Another perplexing question which came before the English courts some years ago, and which not less vividly shows the importance of attention to the words we use, related to the meaning of the word “team,” as used by writers generally, and used in a written agreement. A certain noble duke made an agreement with one of his tenants in Oxfordshire concerning the occupancy of a farm, and a portion of the agreement was couched in the following terms: “The tenant to perform each year for the Duke of ——, at the rate of one day’s team-work, with two horses and one proper person, for every fifty pounds of rent, when required (except at hay or corn harvest), without being paid for the same.” In other words, the rent of the farm was made up of two portions, the larger being a money payment, and the former a certain amount of farm service. All went on quietly and smoothly in reference to this agreement, until one particular day, when the duke’s agent or bailiff desired the farmer to send a cart to fetch coals from a railway station to the ducal mansion. “Certainly not,” said the farmer. “I’ll send the horses and a man, but you must find the cart.” “Pooh, pooh! what do you mean? Does not your agreement bind you to do team-work occasionally for his Grace?” “Yes, and here’s the team; two horses and a careful man to drive them.” “But there can’t be a team without a cart or wagon.” “O yes, there can, the horses are the team.” “No, the horses and cart together are the team.”

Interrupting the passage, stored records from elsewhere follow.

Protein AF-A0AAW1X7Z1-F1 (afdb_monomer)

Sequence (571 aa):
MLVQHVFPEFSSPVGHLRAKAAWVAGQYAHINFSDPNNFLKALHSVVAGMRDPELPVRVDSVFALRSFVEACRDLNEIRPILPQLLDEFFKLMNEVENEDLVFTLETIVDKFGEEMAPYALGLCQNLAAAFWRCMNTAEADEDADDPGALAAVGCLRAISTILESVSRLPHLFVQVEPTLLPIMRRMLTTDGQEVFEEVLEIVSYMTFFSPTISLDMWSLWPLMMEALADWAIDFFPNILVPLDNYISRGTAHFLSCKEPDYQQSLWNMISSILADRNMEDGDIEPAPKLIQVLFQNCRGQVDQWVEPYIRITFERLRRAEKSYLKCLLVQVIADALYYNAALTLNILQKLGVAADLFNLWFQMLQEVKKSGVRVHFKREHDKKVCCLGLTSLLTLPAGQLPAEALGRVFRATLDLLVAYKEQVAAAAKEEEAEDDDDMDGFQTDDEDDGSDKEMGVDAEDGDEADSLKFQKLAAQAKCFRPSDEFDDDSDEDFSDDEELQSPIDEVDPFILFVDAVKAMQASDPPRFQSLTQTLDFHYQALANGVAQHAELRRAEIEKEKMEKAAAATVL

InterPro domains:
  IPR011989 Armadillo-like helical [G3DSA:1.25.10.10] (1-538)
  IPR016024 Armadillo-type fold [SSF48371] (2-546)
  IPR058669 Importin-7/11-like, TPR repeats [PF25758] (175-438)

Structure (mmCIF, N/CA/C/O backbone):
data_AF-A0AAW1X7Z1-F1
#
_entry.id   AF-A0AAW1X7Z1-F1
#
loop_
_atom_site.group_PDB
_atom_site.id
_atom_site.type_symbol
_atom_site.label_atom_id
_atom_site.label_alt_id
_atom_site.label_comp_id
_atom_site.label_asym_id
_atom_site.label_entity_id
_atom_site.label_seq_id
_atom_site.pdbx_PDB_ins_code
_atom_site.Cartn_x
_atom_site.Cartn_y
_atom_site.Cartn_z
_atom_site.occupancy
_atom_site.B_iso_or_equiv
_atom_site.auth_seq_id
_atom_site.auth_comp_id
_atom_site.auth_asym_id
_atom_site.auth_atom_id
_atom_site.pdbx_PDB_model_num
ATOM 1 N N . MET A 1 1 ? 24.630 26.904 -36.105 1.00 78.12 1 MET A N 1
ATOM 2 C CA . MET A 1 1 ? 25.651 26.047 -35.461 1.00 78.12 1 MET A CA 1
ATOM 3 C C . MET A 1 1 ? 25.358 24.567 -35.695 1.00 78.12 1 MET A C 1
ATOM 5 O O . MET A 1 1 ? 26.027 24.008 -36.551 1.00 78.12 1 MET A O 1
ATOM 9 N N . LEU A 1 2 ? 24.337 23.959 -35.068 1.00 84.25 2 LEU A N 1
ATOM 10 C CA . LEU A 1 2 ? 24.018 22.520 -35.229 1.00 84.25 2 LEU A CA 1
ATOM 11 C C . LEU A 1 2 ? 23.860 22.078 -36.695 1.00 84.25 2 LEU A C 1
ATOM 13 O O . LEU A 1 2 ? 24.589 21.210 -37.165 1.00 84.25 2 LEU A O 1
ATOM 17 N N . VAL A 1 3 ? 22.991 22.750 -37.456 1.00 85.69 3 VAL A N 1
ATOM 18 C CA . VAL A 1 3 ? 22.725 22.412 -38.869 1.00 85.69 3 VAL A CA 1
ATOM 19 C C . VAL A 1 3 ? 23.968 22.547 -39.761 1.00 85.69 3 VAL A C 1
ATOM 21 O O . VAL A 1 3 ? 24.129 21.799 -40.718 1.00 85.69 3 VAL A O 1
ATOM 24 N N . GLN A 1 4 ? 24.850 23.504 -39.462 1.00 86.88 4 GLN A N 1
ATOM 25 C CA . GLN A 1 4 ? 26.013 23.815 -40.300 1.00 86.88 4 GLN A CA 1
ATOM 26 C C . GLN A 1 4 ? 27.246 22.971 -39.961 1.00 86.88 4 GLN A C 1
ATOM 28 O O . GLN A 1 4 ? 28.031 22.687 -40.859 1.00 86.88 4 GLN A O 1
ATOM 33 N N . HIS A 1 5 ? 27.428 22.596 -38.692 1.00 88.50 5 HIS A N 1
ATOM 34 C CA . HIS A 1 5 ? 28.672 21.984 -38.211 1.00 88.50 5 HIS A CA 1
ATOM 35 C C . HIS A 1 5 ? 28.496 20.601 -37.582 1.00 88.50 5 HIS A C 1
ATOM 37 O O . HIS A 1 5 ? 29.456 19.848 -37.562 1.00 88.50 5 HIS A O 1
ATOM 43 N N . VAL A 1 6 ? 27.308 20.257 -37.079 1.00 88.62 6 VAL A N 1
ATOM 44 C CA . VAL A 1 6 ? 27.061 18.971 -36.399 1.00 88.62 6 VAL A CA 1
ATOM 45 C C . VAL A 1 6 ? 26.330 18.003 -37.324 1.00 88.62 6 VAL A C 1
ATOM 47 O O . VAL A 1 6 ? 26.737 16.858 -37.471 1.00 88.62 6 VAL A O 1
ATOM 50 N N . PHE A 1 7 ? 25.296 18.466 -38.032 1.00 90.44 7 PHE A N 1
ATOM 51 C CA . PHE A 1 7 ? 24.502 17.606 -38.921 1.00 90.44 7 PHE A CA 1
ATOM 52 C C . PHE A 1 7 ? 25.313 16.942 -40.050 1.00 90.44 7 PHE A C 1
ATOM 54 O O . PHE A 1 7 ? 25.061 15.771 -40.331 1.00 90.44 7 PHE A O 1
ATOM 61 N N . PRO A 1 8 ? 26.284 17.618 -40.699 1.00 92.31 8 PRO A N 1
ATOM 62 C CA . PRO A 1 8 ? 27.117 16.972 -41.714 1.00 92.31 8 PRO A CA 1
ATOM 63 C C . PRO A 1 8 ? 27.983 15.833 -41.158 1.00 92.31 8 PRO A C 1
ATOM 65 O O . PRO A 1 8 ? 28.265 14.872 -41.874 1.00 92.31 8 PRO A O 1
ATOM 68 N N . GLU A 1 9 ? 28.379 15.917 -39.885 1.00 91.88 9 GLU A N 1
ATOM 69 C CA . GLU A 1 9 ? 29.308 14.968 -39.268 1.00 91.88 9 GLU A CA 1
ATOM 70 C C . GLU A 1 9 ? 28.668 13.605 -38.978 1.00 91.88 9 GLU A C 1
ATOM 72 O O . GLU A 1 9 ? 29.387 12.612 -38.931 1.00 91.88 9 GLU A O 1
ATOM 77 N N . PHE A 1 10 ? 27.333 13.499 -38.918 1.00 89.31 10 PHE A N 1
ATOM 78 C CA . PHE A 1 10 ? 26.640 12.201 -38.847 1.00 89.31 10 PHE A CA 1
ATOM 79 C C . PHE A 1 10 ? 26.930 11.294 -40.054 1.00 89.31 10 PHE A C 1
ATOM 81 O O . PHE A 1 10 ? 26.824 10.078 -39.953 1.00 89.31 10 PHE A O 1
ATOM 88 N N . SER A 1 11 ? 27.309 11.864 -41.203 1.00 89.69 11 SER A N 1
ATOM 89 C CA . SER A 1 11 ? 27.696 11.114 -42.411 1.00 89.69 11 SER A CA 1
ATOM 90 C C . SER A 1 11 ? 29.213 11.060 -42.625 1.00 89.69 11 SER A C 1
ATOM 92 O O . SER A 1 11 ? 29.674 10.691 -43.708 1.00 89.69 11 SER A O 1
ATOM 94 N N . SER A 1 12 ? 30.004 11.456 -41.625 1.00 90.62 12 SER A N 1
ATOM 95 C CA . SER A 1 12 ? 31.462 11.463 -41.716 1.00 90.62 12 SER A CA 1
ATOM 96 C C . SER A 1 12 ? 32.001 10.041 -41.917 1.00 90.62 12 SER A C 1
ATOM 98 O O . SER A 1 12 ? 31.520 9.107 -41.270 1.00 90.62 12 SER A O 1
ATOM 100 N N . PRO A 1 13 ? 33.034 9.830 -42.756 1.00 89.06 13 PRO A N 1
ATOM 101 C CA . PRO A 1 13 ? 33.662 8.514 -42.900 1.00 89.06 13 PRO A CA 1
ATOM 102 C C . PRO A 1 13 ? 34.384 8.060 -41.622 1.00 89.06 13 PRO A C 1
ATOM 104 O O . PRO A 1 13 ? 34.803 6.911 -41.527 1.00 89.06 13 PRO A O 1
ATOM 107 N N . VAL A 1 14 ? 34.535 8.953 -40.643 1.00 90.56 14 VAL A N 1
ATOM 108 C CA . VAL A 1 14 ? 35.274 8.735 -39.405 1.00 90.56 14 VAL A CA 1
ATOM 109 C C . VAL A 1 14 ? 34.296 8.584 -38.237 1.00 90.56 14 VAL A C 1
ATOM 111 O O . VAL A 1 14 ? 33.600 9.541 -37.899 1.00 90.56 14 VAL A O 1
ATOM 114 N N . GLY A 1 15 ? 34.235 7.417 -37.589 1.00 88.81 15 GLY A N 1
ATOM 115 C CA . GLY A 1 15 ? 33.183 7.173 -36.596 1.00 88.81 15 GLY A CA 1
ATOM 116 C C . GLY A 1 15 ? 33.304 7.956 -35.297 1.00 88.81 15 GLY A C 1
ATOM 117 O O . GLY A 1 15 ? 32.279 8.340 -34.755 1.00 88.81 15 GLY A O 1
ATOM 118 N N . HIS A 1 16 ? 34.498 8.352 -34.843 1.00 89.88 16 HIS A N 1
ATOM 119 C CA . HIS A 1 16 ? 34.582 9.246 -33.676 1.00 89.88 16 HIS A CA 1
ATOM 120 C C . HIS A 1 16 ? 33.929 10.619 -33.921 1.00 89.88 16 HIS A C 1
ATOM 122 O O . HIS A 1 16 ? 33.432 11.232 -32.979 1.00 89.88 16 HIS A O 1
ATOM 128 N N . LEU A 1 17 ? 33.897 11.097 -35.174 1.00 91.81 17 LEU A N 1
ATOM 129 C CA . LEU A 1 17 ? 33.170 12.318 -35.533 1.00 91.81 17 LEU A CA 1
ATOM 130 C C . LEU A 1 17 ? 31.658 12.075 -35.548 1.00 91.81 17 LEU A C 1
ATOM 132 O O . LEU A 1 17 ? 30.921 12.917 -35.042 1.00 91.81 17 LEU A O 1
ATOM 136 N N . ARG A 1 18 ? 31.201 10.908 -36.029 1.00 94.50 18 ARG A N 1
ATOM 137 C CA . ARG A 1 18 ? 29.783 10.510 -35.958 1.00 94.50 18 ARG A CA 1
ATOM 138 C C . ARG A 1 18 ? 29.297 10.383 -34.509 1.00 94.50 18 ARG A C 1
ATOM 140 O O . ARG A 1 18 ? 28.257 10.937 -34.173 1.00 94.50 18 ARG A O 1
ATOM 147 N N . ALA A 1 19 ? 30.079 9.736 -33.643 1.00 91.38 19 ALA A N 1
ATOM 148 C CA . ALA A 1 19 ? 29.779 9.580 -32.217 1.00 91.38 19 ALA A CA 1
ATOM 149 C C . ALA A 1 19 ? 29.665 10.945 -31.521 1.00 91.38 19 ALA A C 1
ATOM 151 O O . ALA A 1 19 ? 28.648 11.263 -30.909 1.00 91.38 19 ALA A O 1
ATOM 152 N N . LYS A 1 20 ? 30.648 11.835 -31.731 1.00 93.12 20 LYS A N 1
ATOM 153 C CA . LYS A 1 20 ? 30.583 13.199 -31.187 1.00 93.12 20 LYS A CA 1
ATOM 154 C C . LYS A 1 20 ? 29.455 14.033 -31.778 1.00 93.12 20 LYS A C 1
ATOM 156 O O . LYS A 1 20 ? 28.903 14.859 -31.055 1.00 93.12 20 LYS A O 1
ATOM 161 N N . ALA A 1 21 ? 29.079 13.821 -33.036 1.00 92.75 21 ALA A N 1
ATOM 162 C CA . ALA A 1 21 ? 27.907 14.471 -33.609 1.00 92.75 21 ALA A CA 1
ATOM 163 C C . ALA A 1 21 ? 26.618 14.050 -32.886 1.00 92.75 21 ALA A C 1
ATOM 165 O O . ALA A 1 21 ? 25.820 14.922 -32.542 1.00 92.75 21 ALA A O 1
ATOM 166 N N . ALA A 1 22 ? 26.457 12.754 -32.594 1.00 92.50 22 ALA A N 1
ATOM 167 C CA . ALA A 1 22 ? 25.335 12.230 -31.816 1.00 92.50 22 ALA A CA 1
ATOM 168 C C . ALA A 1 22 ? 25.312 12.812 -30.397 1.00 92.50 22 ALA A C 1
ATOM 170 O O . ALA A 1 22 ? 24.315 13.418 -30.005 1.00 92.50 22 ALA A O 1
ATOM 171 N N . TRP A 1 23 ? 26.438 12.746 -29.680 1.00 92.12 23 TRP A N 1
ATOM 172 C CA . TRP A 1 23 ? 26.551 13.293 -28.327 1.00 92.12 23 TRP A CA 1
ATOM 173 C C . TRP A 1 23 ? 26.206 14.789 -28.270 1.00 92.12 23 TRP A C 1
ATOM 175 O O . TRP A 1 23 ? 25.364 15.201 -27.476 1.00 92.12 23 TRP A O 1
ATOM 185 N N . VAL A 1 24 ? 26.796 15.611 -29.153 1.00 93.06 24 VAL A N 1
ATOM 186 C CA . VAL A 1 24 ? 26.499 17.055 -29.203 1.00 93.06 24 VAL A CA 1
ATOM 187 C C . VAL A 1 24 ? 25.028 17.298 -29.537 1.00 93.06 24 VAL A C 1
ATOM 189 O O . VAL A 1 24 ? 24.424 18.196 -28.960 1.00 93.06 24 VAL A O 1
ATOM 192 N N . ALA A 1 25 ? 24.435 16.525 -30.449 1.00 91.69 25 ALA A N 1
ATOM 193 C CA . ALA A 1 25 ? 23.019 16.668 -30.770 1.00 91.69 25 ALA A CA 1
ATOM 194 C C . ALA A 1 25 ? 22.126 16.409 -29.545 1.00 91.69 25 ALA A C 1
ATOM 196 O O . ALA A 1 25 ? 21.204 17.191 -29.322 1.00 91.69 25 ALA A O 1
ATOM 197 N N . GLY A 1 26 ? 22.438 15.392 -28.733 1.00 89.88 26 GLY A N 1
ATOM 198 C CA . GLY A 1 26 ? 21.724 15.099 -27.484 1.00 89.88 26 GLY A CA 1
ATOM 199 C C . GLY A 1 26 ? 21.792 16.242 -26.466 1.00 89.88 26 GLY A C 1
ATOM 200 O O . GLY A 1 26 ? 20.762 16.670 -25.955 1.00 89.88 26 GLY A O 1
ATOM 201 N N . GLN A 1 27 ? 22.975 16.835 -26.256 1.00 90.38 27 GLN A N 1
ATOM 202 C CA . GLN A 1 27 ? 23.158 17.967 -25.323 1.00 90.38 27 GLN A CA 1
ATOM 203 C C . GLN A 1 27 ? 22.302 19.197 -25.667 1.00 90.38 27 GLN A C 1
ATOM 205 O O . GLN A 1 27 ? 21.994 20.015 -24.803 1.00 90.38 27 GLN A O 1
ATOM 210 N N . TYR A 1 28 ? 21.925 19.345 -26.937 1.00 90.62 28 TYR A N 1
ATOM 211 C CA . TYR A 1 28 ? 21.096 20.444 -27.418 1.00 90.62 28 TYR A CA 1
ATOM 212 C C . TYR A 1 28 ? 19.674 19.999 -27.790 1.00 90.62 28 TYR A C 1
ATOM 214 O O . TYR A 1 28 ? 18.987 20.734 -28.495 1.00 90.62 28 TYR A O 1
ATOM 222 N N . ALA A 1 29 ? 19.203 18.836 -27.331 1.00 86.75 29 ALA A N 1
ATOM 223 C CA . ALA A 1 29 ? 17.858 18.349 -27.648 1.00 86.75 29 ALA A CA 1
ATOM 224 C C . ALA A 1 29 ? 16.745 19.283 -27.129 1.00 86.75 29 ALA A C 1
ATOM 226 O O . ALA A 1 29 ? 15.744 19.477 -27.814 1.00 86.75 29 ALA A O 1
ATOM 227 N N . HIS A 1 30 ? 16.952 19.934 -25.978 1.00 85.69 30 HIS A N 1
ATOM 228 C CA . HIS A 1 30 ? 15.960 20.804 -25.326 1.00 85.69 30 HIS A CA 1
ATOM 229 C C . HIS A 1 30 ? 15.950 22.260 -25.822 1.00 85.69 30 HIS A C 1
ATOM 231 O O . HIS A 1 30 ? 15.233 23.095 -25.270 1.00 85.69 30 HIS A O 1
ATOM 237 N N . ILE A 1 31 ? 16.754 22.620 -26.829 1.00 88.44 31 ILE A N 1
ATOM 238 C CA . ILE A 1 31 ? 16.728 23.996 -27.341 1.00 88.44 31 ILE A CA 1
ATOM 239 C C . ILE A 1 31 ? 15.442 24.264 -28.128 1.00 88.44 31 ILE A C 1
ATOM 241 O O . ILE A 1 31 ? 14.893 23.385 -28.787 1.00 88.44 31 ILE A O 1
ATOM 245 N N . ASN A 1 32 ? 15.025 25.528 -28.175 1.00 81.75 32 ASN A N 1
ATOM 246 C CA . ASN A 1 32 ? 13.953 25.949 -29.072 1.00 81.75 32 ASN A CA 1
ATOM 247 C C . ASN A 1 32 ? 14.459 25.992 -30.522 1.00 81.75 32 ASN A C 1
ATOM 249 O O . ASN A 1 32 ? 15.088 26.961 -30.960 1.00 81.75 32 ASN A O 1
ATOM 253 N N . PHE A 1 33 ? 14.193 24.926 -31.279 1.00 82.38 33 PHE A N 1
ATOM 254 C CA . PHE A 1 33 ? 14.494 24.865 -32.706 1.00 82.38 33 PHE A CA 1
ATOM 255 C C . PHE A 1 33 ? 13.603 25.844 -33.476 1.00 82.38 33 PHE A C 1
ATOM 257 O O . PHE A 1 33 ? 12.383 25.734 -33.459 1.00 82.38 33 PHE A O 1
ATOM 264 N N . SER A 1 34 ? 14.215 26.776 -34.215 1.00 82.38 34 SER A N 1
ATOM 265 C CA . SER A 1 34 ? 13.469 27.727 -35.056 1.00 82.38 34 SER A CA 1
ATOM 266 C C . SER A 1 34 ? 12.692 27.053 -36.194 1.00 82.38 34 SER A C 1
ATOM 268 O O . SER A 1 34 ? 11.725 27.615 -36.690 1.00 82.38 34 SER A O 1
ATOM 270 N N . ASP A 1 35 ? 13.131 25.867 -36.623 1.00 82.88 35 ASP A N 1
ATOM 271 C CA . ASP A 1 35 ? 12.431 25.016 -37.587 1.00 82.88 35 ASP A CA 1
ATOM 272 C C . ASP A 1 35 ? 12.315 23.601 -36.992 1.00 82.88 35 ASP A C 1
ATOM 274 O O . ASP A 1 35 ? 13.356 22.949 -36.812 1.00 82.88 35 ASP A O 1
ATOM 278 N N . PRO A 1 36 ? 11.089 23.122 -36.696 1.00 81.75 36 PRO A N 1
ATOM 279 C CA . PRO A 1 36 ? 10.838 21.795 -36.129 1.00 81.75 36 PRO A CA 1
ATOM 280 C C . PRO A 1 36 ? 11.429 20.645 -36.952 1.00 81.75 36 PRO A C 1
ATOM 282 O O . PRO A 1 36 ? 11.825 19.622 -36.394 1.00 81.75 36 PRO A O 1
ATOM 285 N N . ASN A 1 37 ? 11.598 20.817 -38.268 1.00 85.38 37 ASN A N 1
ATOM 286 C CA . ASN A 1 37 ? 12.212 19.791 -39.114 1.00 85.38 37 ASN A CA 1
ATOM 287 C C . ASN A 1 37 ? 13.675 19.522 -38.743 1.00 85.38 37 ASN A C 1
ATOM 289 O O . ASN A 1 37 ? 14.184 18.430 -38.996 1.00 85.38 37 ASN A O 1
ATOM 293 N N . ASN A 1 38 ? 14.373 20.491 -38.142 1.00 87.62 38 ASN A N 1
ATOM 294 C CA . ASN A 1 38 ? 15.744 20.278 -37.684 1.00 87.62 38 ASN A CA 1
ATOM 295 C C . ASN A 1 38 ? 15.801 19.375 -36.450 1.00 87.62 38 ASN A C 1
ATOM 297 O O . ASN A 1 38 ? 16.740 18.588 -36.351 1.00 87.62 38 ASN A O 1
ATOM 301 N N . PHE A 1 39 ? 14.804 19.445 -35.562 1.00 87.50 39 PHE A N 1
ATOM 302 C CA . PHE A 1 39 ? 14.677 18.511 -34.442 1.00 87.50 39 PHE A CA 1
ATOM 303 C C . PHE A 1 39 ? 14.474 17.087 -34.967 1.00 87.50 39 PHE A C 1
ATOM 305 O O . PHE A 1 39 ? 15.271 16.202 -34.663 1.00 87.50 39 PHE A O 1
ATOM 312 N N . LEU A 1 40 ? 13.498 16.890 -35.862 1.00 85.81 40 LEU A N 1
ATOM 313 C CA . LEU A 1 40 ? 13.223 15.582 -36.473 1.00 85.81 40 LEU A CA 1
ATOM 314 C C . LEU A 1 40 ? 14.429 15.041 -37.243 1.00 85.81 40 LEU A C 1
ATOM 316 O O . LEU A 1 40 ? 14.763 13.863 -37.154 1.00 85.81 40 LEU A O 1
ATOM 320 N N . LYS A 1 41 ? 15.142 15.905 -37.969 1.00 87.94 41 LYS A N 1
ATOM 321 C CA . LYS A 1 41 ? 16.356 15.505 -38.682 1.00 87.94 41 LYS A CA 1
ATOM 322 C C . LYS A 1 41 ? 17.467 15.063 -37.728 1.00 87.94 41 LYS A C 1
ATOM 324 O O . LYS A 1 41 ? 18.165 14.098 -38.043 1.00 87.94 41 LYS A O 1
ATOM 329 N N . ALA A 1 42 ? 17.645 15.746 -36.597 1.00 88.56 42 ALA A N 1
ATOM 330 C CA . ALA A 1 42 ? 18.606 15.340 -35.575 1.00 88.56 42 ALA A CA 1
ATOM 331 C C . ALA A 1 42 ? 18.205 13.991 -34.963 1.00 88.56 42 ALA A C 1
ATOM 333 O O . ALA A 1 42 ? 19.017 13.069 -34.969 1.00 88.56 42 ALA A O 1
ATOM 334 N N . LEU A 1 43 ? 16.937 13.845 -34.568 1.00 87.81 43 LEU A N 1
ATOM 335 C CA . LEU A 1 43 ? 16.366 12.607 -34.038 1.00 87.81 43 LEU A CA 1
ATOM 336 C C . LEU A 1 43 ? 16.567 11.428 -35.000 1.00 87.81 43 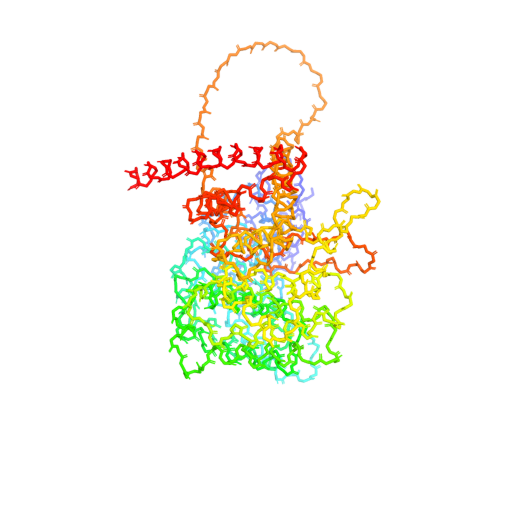LEU A C 1
ATOM 338 O O . LEU A 1 43 ? 17.134 10.410 -34.619 1.00 87.81 43 LEU A O 1
ATOM 342 N N . HIS A 1 44 ? 16.206 11.578 -36.275 1.00 88.31 44 HIS A N 1
ATOM 343 C CA . HIS A 1 44 ? 16.417 10.538 -37.288 1.00 88.31 44 HIS A CA 1
ATOM 344 C C . HIS A 1 44 ? 17.899 10.201 -37.493 1.00 88.31 44 HIS A C 1
ATOM 346 O O . HIS A 1 44 ? 18.232 9.048 -37.765 1.00 88.31 44 HIS A O 1
ATOM 352 N N . SER A 1 45 ? 18.795 11.184 -37.362 1.00 90.44 45 SER A N 1
ATOM 353 C CA . SER A 1 45 ? 20.241 10.953 -37.475 1.00 90.44 45 SER A CA 1
ATOM 354 C C . SER A 1 45 ? 20.774 10.156 -36.281 1.00 90.44 45 SER A C 1
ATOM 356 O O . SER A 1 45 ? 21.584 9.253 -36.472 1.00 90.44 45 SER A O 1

The question which the court was called on to decide in the lawsuit which followed, was,—What is a “team”? The case was at first tried at Oxford, before a common jury, who gave a verdict substantially for the duke. A rule was afterward obtained, with a view to bring the question of definition before the judges at the Court of Queen’s Bench. The counsel for the duke contended that as team-work cannot be done by horses without a cart or wagon, it is obvious that a team must include a vehicle as well as the horses by which it was to be drawn. Mr. Justice A. said that, in the course of his reading, he had met with some lines which tend to show that the team is separate from the cart,—
“Giles Jelt was sleeping, in his cart he lay;
Some waggish pilf’rers stole his team away.
Giles wakes and cries, ‘Ods Bodikins, what’s here?